[Stored items]
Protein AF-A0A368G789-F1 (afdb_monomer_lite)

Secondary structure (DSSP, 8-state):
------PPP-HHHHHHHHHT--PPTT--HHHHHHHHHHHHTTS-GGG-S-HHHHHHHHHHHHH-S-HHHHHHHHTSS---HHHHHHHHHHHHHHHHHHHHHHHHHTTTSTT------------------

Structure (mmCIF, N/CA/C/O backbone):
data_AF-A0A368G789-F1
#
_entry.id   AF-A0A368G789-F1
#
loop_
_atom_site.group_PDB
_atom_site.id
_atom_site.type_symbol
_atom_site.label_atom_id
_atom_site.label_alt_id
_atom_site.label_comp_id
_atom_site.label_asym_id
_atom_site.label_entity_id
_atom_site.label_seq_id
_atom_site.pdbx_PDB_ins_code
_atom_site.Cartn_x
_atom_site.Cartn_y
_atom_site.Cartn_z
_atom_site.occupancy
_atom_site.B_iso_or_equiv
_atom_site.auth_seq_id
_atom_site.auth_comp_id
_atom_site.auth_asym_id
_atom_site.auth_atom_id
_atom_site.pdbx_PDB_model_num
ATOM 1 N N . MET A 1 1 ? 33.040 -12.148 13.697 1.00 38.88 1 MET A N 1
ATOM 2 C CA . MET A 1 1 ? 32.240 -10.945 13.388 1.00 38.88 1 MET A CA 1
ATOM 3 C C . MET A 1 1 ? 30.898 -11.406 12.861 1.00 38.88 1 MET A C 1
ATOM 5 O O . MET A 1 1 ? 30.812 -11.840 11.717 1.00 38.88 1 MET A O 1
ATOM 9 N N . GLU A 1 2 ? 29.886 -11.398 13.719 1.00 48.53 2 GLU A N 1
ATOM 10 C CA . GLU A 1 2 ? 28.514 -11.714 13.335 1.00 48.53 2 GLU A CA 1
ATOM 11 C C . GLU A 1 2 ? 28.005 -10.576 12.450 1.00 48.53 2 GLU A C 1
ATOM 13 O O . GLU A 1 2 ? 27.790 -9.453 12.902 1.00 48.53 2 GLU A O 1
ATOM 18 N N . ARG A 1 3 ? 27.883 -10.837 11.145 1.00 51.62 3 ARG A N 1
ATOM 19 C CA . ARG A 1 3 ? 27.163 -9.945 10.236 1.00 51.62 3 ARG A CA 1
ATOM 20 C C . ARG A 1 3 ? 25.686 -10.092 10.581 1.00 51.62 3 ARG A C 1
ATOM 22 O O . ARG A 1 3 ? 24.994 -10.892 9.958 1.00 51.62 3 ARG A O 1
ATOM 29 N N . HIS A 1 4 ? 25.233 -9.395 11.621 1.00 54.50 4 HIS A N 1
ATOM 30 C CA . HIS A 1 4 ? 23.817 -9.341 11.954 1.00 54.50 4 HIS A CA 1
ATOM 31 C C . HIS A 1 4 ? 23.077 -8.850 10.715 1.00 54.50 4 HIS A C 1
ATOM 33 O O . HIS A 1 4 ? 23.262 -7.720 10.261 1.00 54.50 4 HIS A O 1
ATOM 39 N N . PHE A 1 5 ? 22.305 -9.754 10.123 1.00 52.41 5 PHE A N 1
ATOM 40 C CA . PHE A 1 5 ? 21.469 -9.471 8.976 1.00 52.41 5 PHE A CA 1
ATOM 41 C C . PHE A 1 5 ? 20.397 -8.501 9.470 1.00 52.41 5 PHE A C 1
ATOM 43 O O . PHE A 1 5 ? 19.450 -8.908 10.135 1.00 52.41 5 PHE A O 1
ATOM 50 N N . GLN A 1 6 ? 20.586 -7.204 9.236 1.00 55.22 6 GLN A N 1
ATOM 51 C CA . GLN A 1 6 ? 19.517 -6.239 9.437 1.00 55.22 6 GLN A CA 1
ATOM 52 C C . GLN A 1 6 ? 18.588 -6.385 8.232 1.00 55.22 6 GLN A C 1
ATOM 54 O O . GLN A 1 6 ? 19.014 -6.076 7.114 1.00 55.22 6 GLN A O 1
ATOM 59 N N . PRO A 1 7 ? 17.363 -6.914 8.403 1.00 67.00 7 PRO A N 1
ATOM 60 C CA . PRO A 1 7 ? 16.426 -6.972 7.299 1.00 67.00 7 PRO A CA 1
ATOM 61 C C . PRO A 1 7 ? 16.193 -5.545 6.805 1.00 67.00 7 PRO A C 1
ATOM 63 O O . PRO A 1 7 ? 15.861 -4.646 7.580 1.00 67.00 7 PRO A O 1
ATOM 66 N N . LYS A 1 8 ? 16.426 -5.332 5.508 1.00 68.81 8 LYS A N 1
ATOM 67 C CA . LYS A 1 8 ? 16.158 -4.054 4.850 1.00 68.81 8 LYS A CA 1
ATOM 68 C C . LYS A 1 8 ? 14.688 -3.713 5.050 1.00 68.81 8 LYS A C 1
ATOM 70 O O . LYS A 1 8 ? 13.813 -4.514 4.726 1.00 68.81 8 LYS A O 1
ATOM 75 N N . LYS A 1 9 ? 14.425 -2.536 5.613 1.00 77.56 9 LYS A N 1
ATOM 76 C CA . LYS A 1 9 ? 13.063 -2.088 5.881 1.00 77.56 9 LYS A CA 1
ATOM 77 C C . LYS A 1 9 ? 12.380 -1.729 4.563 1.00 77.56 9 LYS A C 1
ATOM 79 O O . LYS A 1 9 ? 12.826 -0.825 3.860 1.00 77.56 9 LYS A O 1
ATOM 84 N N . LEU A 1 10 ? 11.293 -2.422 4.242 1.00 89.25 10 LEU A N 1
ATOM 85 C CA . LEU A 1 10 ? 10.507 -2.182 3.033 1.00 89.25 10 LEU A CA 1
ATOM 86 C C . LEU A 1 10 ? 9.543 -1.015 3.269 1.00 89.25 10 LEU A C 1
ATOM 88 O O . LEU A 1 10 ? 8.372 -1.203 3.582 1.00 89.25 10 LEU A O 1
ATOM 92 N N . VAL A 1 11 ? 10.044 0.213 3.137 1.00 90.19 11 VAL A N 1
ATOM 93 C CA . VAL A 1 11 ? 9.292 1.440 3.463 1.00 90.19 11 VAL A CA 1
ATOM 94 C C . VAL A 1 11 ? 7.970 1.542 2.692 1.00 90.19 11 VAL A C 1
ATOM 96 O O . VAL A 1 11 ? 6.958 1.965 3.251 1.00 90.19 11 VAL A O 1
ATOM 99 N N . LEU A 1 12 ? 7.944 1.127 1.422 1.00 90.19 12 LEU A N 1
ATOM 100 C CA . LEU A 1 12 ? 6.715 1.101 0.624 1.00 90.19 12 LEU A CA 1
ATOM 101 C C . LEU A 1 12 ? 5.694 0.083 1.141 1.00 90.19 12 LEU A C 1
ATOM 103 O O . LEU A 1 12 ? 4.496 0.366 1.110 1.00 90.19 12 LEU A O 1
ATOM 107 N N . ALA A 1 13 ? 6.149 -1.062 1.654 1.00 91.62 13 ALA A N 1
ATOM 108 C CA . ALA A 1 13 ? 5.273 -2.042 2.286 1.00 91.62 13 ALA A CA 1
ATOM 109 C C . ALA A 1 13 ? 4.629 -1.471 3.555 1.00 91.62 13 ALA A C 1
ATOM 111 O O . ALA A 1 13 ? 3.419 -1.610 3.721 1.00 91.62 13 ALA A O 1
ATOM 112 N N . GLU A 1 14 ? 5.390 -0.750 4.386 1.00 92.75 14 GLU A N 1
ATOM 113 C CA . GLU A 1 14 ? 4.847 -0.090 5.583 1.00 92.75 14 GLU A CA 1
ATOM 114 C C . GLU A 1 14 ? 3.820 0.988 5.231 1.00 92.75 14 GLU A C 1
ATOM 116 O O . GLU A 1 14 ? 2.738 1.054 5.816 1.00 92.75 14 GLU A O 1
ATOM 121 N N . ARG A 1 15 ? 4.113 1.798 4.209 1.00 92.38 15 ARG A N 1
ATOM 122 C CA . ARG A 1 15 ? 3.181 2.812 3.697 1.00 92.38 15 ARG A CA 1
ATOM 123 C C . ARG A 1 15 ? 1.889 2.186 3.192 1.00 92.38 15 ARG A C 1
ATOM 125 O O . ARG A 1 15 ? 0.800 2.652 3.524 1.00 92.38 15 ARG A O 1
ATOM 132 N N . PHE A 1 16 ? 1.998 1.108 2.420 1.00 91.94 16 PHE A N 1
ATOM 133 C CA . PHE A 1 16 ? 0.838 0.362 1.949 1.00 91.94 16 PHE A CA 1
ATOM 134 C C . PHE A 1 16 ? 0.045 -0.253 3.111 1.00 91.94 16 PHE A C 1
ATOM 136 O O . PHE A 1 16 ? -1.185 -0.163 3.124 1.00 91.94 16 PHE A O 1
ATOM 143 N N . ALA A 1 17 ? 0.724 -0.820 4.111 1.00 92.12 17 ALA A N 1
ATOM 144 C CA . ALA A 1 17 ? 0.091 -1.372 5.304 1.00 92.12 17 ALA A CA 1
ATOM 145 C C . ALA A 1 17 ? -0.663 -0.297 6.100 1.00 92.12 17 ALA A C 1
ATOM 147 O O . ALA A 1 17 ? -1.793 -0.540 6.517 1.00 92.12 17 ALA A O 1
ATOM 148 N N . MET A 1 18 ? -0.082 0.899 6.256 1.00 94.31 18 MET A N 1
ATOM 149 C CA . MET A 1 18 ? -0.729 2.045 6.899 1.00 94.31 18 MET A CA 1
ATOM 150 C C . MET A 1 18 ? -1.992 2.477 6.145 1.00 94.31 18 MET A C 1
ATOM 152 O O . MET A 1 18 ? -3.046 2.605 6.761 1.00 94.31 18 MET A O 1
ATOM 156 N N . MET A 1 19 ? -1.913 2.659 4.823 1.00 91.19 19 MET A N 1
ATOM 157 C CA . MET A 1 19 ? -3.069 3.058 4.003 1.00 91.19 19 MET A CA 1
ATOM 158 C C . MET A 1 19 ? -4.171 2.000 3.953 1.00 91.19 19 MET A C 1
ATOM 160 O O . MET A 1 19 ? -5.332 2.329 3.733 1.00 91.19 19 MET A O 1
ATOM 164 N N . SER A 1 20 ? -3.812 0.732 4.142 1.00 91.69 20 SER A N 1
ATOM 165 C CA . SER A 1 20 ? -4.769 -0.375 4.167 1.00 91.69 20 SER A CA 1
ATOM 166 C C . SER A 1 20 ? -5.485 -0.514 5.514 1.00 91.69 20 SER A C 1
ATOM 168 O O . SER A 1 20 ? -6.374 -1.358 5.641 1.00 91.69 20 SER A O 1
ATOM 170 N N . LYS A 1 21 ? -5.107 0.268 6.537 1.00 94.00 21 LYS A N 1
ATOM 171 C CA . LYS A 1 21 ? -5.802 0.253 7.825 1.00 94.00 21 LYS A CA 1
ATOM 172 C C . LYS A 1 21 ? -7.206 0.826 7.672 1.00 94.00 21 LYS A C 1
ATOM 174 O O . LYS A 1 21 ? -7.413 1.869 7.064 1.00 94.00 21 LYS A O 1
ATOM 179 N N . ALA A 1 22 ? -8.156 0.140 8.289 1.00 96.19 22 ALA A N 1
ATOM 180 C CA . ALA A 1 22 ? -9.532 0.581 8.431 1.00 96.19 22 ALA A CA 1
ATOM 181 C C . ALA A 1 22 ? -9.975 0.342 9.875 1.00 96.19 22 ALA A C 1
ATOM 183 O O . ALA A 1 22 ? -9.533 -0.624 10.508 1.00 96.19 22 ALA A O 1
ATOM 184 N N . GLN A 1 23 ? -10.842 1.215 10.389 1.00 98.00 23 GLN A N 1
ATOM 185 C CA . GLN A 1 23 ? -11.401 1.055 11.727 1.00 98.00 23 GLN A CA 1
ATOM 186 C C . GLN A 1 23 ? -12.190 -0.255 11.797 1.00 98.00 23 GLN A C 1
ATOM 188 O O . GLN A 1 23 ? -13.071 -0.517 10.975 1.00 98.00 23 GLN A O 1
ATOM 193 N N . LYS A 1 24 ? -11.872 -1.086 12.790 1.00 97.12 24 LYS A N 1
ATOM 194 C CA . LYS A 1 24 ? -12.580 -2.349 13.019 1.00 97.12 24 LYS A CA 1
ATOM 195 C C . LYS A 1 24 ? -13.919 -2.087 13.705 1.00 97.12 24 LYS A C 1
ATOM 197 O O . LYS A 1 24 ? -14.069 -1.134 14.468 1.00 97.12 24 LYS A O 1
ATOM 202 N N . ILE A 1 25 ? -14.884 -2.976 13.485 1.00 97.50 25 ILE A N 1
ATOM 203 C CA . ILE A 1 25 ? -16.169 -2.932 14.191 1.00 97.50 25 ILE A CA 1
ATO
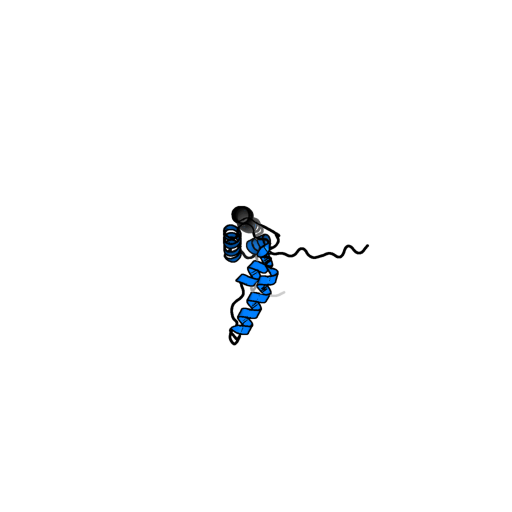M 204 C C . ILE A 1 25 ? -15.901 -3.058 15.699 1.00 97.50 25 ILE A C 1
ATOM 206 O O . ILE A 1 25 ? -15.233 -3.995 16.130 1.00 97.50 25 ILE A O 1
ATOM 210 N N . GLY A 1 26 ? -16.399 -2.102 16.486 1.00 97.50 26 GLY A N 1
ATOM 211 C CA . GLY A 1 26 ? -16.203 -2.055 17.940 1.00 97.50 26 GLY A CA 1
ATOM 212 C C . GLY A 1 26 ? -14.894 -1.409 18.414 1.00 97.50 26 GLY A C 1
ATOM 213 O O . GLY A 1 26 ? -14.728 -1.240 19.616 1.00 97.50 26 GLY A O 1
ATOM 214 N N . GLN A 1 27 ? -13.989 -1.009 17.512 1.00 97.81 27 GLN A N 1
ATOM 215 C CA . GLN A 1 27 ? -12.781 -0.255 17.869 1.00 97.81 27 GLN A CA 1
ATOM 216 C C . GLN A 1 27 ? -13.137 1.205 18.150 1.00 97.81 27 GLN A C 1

§ Your instructions
Using the records above, copy word for word the line with "ATOM 33 O O", the line with "ATOM 43 O O", and every line between them.

§ Result for this task
ATOM 33 O O . HIS A 1 4 ? 23.262 -7.720 10.261 1.00 54.50 4 HIS A O 1
ATOM 39 N N . PHE A 1 5 ? 22.305 -9.754 10.123 1.00 52.41 5 PHE A N 1
ATOM 40 C CA . PHE A 1 5 ? 21.469 -9.471 8.976 1.00 52.41 5 PHE A CA 1
ATOM 41 C C . PHE A 1 5 ? 20.397 -8.501 9.470 1.00 52.41 5 PHE A C 1
ATOM 43 O O . PHE A 1 5 ? 19.450 -8.908 10.135 1.00 52.41 5 PHE A O 1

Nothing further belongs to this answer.